(Entries provided begins)
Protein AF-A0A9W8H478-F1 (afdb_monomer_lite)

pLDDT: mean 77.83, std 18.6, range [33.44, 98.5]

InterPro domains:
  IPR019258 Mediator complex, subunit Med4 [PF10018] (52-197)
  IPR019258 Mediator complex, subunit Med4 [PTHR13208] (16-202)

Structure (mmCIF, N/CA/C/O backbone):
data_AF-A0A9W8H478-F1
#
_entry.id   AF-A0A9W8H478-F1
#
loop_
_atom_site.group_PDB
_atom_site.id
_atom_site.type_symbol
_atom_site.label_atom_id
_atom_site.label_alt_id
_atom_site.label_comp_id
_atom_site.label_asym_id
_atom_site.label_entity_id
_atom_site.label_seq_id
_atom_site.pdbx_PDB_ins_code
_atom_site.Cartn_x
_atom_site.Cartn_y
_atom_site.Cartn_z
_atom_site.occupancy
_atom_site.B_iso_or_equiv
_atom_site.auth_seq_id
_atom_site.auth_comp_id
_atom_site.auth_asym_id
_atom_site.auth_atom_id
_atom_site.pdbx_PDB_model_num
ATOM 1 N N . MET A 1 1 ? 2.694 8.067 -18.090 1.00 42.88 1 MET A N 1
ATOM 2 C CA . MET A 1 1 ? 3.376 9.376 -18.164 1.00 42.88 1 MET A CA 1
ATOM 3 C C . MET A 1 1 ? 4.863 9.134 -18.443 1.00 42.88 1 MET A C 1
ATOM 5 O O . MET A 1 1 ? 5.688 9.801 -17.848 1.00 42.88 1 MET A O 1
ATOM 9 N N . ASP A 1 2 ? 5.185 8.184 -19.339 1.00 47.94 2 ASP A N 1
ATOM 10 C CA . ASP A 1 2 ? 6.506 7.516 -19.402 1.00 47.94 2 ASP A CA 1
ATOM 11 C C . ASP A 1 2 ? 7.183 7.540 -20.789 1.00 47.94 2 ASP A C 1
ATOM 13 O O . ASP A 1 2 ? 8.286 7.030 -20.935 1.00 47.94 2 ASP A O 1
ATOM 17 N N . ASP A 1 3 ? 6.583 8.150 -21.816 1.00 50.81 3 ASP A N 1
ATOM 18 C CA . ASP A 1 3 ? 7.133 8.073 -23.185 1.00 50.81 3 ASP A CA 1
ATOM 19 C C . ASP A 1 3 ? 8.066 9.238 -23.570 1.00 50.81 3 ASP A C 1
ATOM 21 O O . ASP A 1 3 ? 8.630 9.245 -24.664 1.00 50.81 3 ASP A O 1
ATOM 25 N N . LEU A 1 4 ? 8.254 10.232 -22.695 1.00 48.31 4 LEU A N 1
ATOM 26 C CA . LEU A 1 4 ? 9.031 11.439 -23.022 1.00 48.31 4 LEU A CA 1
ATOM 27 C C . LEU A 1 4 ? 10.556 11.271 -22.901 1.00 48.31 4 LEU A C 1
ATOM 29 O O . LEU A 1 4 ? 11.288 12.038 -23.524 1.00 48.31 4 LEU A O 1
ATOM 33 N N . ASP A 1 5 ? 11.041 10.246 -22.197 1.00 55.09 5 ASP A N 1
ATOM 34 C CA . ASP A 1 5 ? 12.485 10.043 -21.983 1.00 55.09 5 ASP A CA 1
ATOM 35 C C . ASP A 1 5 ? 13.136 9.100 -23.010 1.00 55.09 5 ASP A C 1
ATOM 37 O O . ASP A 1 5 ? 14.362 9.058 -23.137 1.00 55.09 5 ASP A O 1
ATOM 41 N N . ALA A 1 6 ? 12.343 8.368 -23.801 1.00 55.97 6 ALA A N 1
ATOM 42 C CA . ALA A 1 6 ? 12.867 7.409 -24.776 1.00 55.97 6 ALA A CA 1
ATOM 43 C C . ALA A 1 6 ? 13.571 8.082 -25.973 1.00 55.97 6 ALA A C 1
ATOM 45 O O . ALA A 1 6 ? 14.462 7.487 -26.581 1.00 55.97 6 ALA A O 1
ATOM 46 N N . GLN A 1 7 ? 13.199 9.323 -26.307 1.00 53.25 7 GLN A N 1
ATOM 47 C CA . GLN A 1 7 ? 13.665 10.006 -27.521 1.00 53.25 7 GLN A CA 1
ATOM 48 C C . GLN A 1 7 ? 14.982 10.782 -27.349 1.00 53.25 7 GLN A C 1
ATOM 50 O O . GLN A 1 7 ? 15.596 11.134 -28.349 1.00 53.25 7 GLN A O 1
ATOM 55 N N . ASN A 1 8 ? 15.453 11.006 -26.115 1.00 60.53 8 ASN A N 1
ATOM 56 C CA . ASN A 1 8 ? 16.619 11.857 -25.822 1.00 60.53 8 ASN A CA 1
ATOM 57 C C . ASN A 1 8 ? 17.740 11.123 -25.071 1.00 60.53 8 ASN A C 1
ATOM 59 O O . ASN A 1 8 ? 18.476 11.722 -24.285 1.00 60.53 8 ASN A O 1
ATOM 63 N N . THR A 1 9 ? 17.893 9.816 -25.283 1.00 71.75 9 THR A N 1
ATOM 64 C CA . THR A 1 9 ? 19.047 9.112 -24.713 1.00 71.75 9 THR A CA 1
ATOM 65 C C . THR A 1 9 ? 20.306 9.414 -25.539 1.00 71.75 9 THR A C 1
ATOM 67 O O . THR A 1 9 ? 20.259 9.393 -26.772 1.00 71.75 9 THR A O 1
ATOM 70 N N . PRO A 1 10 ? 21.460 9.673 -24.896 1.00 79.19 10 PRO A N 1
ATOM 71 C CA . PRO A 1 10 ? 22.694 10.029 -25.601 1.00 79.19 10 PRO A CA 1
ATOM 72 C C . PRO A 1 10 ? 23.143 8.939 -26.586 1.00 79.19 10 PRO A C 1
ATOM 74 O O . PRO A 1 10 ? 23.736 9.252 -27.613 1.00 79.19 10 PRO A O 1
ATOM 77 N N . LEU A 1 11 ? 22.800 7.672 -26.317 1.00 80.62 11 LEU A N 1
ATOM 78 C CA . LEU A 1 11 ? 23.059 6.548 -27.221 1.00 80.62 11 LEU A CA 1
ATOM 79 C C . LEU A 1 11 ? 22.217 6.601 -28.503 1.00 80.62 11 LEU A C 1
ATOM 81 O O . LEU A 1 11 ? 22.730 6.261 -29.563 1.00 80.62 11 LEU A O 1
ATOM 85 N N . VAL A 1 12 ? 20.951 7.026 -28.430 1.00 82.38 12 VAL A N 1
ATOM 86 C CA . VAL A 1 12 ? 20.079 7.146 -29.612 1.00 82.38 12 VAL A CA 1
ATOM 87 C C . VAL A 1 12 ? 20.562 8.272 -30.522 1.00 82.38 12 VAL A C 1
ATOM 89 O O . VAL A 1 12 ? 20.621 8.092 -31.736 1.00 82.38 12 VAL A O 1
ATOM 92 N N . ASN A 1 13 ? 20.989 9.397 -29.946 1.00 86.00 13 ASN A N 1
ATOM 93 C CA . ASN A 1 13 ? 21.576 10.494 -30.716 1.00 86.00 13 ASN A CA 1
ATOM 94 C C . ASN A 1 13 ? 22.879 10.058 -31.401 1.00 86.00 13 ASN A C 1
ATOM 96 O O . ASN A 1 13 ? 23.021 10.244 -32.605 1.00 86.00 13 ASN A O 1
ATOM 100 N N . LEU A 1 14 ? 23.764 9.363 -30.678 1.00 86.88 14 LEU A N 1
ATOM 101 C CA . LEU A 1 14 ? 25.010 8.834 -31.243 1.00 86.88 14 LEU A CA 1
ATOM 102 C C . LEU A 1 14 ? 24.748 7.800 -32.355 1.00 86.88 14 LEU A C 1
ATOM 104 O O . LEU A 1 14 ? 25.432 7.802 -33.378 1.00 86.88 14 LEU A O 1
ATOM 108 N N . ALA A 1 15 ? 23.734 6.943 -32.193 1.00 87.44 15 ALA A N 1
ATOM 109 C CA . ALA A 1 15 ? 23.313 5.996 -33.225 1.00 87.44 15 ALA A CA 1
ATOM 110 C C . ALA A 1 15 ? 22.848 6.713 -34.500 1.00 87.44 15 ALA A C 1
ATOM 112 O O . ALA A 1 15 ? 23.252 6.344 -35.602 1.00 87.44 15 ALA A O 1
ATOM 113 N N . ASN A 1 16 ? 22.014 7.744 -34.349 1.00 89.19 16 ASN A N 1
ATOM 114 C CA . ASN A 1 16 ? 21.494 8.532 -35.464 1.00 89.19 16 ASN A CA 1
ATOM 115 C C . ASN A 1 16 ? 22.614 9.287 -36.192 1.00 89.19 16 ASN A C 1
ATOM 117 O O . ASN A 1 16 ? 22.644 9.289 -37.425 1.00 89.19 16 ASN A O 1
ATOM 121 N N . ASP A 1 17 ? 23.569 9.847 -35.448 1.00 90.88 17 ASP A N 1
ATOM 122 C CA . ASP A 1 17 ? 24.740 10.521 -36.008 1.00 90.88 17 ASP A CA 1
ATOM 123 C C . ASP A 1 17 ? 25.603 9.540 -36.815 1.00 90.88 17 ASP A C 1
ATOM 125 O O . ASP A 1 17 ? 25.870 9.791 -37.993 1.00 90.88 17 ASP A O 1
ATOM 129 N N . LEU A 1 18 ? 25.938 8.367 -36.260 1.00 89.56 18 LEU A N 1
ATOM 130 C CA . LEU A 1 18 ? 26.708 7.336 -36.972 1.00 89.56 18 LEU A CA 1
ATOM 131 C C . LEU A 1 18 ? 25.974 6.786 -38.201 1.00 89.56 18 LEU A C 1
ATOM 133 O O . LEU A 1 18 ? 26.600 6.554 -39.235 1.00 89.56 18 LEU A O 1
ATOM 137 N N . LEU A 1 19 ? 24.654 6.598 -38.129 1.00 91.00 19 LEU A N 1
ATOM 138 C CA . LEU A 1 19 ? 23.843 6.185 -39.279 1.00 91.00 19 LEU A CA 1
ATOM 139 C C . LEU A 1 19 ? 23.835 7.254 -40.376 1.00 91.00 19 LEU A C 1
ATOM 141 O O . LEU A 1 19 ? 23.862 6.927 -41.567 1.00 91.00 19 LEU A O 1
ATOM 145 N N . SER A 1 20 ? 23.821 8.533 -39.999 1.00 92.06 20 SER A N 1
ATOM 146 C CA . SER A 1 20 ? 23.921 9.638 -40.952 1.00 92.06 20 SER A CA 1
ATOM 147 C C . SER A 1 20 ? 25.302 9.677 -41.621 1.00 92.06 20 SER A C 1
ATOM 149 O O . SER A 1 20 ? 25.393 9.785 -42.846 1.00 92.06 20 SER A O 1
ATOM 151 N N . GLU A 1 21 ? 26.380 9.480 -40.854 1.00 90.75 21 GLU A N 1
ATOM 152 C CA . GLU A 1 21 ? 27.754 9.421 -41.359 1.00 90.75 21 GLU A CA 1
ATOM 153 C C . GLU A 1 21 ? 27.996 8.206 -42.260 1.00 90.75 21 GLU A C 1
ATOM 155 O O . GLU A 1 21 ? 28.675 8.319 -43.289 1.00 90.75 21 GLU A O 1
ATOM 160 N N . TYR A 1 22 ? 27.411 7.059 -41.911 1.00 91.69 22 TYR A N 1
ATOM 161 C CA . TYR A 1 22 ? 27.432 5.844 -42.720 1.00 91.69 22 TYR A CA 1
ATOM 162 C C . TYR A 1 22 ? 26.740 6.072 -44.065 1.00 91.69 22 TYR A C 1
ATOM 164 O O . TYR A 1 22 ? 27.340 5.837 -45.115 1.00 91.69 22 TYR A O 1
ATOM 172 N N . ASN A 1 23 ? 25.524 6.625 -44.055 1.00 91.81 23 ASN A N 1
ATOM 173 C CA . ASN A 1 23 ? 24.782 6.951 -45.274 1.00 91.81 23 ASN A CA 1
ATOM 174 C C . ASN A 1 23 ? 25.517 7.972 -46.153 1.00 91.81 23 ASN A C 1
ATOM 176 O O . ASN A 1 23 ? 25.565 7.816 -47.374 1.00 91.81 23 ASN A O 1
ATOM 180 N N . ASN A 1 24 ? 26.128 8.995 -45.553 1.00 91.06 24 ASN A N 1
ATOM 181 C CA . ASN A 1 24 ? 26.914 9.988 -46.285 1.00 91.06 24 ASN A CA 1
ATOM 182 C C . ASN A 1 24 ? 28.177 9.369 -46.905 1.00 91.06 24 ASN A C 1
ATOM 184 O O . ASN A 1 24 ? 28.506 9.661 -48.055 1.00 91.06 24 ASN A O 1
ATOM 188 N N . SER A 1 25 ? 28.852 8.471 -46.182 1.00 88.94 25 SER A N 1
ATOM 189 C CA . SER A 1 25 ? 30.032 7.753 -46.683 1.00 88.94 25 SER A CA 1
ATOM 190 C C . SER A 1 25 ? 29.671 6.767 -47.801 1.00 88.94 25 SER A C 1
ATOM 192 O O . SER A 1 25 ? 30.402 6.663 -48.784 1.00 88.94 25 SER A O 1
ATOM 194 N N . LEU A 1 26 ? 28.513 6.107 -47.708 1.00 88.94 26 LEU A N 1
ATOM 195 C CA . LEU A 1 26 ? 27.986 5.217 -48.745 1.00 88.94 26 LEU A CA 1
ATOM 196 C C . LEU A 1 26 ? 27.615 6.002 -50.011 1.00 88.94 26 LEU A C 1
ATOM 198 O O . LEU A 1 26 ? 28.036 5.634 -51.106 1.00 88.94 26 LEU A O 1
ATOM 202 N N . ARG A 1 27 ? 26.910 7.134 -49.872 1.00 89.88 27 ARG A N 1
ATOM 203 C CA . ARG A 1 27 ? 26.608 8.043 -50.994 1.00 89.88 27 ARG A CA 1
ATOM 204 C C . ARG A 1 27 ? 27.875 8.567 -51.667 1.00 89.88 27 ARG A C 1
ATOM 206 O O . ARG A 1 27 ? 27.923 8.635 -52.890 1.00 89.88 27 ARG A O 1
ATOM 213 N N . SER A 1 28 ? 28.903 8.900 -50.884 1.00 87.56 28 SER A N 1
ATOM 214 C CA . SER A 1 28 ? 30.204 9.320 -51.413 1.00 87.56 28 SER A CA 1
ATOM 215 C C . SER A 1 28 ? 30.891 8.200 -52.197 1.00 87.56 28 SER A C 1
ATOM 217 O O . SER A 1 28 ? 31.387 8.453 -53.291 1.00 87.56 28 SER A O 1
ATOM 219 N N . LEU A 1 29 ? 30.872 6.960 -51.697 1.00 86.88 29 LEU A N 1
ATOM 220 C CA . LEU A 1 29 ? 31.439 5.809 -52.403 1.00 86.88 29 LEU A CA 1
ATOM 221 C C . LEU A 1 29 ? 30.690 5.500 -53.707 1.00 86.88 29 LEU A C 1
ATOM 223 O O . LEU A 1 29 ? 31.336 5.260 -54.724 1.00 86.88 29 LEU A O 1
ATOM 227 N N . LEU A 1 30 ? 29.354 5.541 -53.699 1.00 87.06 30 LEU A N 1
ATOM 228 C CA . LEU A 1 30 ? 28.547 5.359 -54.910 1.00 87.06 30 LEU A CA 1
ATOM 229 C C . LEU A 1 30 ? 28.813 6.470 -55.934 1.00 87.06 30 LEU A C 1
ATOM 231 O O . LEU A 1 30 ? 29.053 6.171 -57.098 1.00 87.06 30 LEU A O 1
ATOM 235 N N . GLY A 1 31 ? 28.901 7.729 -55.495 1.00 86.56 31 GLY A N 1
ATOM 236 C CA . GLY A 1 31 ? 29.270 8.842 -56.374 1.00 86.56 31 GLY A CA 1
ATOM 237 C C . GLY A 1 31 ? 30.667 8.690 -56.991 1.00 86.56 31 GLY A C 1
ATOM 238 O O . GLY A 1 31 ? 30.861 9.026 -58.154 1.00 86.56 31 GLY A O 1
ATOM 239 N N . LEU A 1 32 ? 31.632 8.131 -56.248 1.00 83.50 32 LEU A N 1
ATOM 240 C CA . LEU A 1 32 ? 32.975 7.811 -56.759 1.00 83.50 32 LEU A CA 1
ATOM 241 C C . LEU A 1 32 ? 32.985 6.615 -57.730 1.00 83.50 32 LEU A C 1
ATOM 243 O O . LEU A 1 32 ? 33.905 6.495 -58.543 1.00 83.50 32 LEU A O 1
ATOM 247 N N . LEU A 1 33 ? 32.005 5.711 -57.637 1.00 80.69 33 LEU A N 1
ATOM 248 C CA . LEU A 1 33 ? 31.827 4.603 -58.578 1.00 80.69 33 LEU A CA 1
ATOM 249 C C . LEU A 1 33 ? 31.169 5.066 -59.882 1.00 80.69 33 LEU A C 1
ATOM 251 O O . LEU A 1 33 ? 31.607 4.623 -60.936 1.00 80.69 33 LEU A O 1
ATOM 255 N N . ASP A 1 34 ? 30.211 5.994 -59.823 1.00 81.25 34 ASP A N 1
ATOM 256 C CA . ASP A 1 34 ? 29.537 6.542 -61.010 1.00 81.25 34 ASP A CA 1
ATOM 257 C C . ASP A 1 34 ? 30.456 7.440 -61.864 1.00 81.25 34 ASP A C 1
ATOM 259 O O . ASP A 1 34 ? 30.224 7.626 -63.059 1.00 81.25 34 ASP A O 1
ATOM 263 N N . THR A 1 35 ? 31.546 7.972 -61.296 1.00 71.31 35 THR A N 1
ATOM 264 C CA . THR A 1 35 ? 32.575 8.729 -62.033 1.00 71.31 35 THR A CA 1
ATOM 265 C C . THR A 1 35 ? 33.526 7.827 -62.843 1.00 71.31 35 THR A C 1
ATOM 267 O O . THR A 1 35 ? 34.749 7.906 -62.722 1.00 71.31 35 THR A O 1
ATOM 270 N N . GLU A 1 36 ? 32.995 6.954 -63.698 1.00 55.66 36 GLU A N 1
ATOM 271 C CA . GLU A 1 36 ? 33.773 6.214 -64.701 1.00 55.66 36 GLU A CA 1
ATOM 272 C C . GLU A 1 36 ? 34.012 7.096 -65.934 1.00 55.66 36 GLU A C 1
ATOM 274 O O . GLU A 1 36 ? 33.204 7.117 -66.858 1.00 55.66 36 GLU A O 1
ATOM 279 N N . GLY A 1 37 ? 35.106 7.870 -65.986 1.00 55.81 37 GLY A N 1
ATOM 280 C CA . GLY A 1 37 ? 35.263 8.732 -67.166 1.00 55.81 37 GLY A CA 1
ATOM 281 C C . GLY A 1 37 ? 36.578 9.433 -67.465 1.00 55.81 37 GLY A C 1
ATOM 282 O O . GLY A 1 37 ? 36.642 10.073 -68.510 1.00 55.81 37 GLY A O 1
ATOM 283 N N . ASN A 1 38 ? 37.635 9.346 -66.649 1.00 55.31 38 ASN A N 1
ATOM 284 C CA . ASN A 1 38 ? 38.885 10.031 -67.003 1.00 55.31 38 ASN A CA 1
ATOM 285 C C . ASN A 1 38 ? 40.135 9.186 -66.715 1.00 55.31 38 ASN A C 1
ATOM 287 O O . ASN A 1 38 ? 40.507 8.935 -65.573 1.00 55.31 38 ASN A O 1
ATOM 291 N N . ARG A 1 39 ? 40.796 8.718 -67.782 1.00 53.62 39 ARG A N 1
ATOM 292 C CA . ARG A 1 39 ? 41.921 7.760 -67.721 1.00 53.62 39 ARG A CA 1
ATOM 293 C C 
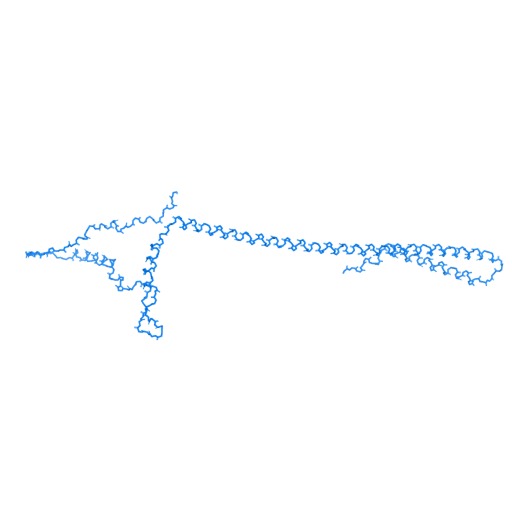. ARG A 1 39 ? 43.188 8.323 -67.058 1.00 53.62 39 ARG A C 1
ATOM 295 O O . ARG A 1 39 ? 44.020 7.538 -66.620 1.00 53.62 39 ARG A O 1
ATOM 302 N N . ASN A 1 40 ? 43.297 9.646 -66.912 1.00 58.38 40 ASN A N 1
ATOM 303 C CA . ASN A 1 40 ? 44.435 10.305 -66.257 1.00 58.38 40 ASN A CA 1
ATOM 304 C C . ASN A 1 40 ? 44.298 10.411 -64.725 1.00 58.38 40 ASN A C 1
ATOM 306 O O . ASN A 1 40 ? 45.287 10.678 -64.057 1.00 58.38 40 ASN A O 1
ATOM 310 N N . THR A 1 41 ? 43.111 10.156 -64.161 1.00 62.28 41 THR A N 1
ATOM 311 C CA . THR A 1 41 ? 42.842 10.185 -62.707 1.00 62.28 41 THR A CA 1
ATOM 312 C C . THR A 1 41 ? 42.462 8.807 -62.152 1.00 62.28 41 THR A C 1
(Entries provided ends)
**What is being asked:** Work out how many lines of the entries contain the word "Mediator", and answer with that number alone.

**Your solution:** 2